#### Try it:
Only the lines holding the string "iron" are needed; copy each of them from the data.

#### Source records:
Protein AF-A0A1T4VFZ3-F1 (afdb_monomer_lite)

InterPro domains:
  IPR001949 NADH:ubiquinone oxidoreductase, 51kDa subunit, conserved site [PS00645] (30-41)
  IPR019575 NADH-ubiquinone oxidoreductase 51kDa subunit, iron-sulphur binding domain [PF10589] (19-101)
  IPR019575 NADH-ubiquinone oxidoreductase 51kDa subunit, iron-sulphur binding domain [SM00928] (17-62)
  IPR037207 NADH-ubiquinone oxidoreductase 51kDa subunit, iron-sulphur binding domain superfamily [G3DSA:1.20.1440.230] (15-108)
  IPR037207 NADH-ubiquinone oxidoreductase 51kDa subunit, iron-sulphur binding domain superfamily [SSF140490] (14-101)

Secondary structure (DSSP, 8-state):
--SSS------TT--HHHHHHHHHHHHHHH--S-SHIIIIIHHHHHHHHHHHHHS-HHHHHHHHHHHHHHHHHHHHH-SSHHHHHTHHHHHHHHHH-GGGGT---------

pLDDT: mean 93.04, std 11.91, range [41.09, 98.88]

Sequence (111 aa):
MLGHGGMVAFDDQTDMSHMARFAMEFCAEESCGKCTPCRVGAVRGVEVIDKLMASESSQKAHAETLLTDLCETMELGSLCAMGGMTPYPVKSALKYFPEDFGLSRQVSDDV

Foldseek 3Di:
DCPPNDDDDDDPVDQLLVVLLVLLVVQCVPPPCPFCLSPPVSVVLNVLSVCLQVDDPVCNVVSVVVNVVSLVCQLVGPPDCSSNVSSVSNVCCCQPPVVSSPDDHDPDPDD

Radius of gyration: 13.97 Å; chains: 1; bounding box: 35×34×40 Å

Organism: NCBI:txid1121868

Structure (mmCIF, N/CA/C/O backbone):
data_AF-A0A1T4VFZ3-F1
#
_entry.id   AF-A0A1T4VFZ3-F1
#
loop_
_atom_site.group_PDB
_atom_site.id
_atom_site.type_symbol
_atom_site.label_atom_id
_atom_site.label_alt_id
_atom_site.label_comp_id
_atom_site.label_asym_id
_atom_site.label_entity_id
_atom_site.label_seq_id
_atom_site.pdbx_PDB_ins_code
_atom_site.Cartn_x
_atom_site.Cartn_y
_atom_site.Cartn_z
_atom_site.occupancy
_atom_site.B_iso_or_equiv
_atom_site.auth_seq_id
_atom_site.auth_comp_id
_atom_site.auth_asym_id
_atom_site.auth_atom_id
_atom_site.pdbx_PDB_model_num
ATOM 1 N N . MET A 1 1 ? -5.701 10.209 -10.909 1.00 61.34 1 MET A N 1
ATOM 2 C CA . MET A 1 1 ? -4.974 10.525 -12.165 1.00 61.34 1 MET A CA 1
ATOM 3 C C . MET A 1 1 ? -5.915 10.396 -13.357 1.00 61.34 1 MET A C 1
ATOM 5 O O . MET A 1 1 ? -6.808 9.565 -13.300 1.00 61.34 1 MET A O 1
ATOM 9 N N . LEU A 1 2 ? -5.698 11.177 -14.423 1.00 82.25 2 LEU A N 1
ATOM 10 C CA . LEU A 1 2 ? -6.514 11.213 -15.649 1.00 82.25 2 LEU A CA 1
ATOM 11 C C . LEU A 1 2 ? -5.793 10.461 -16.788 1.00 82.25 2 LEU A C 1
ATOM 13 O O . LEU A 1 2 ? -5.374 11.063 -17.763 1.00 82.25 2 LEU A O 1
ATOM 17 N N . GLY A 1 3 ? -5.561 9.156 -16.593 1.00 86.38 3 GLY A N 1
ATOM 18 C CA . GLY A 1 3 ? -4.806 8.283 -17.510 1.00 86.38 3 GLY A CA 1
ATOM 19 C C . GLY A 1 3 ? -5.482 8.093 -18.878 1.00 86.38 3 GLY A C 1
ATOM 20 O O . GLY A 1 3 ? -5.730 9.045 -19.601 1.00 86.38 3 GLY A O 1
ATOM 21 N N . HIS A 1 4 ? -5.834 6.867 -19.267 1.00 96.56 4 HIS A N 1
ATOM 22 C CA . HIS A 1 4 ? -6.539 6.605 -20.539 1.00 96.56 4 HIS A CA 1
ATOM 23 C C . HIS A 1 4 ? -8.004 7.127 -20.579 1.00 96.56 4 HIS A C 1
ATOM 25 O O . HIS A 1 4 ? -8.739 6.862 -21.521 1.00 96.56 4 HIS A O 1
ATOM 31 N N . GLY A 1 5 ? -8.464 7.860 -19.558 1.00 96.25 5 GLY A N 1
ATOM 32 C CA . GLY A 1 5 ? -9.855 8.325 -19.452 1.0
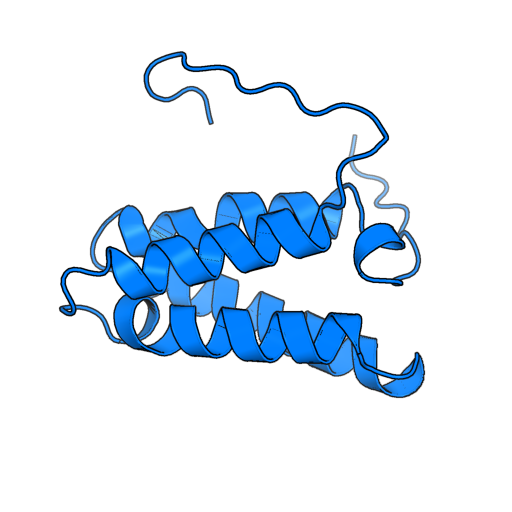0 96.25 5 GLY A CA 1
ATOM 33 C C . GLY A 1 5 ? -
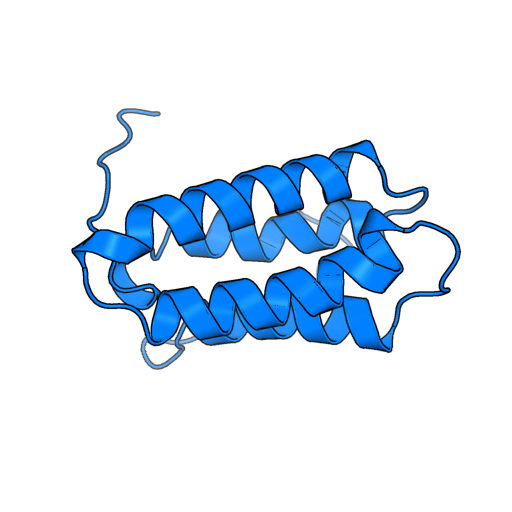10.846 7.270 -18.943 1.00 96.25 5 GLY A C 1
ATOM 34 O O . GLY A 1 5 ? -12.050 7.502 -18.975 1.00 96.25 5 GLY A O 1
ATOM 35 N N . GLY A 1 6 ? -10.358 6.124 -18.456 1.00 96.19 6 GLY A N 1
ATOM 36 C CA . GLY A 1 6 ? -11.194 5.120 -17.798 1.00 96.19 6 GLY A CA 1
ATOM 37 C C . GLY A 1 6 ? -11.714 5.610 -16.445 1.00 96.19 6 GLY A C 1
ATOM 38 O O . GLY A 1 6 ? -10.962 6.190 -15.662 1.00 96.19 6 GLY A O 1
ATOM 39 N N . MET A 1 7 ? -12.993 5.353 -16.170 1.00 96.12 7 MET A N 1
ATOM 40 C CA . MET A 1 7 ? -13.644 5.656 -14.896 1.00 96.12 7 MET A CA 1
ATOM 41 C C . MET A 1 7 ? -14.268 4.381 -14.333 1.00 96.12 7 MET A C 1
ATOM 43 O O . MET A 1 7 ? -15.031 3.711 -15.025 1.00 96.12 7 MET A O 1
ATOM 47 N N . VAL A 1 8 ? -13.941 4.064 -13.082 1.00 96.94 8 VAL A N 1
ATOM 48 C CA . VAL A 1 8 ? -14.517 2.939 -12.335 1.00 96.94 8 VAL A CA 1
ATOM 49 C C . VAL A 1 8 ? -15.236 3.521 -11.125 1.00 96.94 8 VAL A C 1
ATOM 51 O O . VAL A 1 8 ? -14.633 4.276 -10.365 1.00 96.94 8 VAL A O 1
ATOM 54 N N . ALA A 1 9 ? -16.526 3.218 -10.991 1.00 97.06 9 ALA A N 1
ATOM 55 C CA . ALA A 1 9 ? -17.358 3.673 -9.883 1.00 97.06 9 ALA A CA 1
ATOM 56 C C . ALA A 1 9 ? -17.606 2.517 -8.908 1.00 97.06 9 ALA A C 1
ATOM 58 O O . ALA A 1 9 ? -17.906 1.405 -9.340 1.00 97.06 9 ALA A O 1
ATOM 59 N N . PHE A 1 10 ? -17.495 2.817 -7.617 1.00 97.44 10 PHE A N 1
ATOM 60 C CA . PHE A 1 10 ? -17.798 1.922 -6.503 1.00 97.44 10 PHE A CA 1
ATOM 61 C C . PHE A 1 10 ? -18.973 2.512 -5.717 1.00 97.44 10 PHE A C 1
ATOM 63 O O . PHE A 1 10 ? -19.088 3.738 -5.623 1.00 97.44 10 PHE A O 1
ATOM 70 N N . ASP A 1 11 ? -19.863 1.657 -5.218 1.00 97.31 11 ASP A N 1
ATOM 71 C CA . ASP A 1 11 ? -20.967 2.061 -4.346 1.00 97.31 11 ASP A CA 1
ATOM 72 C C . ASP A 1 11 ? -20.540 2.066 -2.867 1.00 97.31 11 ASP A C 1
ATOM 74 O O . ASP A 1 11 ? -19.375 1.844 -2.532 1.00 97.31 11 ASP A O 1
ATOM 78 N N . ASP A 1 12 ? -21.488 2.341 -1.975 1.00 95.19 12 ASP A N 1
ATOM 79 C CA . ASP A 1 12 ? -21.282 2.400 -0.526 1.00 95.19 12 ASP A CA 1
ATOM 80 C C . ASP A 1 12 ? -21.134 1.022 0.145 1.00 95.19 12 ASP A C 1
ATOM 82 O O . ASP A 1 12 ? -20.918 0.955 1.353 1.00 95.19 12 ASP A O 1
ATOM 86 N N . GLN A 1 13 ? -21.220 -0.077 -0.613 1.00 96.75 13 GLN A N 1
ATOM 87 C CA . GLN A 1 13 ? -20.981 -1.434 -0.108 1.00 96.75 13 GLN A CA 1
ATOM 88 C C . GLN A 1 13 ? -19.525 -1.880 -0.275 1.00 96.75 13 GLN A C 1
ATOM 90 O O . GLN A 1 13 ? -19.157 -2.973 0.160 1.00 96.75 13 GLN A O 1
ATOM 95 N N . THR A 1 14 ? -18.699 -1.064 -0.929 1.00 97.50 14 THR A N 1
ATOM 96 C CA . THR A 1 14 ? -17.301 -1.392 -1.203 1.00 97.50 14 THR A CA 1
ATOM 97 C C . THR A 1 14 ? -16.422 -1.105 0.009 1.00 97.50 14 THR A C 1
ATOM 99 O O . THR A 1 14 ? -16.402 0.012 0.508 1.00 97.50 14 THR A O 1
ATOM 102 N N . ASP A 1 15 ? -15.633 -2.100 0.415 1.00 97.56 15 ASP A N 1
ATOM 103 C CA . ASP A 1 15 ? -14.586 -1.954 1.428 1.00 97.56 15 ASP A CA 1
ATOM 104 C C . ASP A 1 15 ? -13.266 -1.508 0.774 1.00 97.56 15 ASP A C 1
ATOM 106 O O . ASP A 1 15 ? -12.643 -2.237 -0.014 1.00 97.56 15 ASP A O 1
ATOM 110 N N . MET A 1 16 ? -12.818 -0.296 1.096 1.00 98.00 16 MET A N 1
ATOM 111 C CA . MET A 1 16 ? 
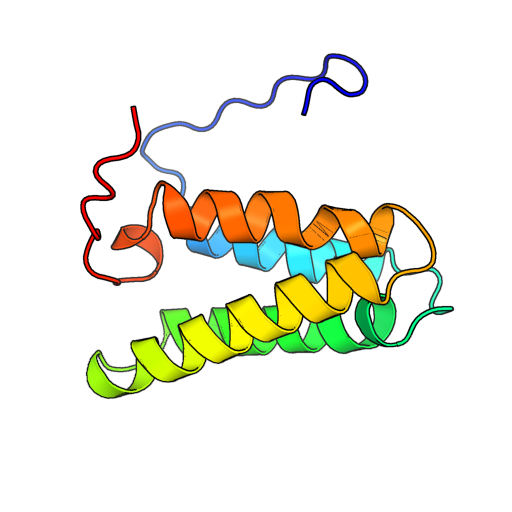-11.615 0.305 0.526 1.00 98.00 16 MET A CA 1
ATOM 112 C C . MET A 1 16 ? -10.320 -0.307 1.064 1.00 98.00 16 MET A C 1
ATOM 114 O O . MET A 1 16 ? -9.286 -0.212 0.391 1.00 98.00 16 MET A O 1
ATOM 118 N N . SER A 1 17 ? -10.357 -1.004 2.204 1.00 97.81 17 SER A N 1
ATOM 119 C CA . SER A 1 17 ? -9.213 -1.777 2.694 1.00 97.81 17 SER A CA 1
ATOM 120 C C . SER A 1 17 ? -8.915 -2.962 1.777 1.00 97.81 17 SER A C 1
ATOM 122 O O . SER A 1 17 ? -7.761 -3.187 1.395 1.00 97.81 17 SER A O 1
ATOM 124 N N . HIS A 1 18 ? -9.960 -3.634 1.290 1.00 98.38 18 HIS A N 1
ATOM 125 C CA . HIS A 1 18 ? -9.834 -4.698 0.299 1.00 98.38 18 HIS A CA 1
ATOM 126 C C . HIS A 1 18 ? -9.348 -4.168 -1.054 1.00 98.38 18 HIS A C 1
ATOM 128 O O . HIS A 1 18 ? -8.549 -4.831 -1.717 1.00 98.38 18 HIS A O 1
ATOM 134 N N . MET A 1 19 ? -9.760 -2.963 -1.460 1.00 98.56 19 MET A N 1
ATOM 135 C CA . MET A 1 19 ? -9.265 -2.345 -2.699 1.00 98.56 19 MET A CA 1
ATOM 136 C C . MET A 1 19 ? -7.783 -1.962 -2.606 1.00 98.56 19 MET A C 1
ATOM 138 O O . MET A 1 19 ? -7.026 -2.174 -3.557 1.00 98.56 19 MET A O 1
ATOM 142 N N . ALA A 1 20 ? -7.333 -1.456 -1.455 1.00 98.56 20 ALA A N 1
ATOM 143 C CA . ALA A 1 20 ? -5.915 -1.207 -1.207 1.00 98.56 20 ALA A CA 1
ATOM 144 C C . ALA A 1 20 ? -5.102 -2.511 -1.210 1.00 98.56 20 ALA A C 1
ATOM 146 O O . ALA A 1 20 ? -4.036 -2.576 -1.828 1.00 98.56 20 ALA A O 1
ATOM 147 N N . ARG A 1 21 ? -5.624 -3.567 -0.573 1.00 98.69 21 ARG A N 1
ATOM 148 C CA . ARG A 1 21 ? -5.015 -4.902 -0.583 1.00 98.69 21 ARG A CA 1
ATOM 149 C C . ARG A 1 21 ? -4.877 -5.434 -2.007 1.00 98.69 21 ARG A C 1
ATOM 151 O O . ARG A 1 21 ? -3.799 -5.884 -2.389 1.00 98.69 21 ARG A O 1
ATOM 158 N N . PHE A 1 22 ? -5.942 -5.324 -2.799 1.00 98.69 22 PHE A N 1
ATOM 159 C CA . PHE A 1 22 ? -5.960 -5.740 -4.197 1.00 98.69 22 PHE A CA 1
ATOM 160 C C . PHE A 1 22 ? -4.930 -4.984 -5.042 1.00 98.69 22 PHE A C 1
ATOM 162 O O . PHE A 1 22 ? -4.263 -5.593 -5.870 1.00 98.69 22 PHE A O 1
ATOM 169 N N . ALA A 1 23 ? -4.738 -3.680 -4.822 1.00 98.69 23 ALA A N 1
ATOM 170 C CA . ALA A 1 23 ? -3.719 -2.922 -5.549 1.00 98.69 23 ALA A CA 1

#### Response for this exercise:
  IPR019575 NADH-ubiquinone oxidoreductase 51kDa subunit, iron-sulphur binding domain [PF10589] (19-101)
  IPR019575 NADH-ubiquinone oxidoreductase 51kDa subunit, iron-sulphur binding domain [SM00928] (17-62)
  IPR037207 NADH-ubiquinone oxidoreductase 51kDa subunit, iron-sulphur binding domain superfamily [G3DSA:1.20.1440.230] (15-108)
  IPR037207 NADH-ubiquinone oxidoreductase 51kDa subunit, iron-sulphur binding domain superfamily [SSF140490] (14-101)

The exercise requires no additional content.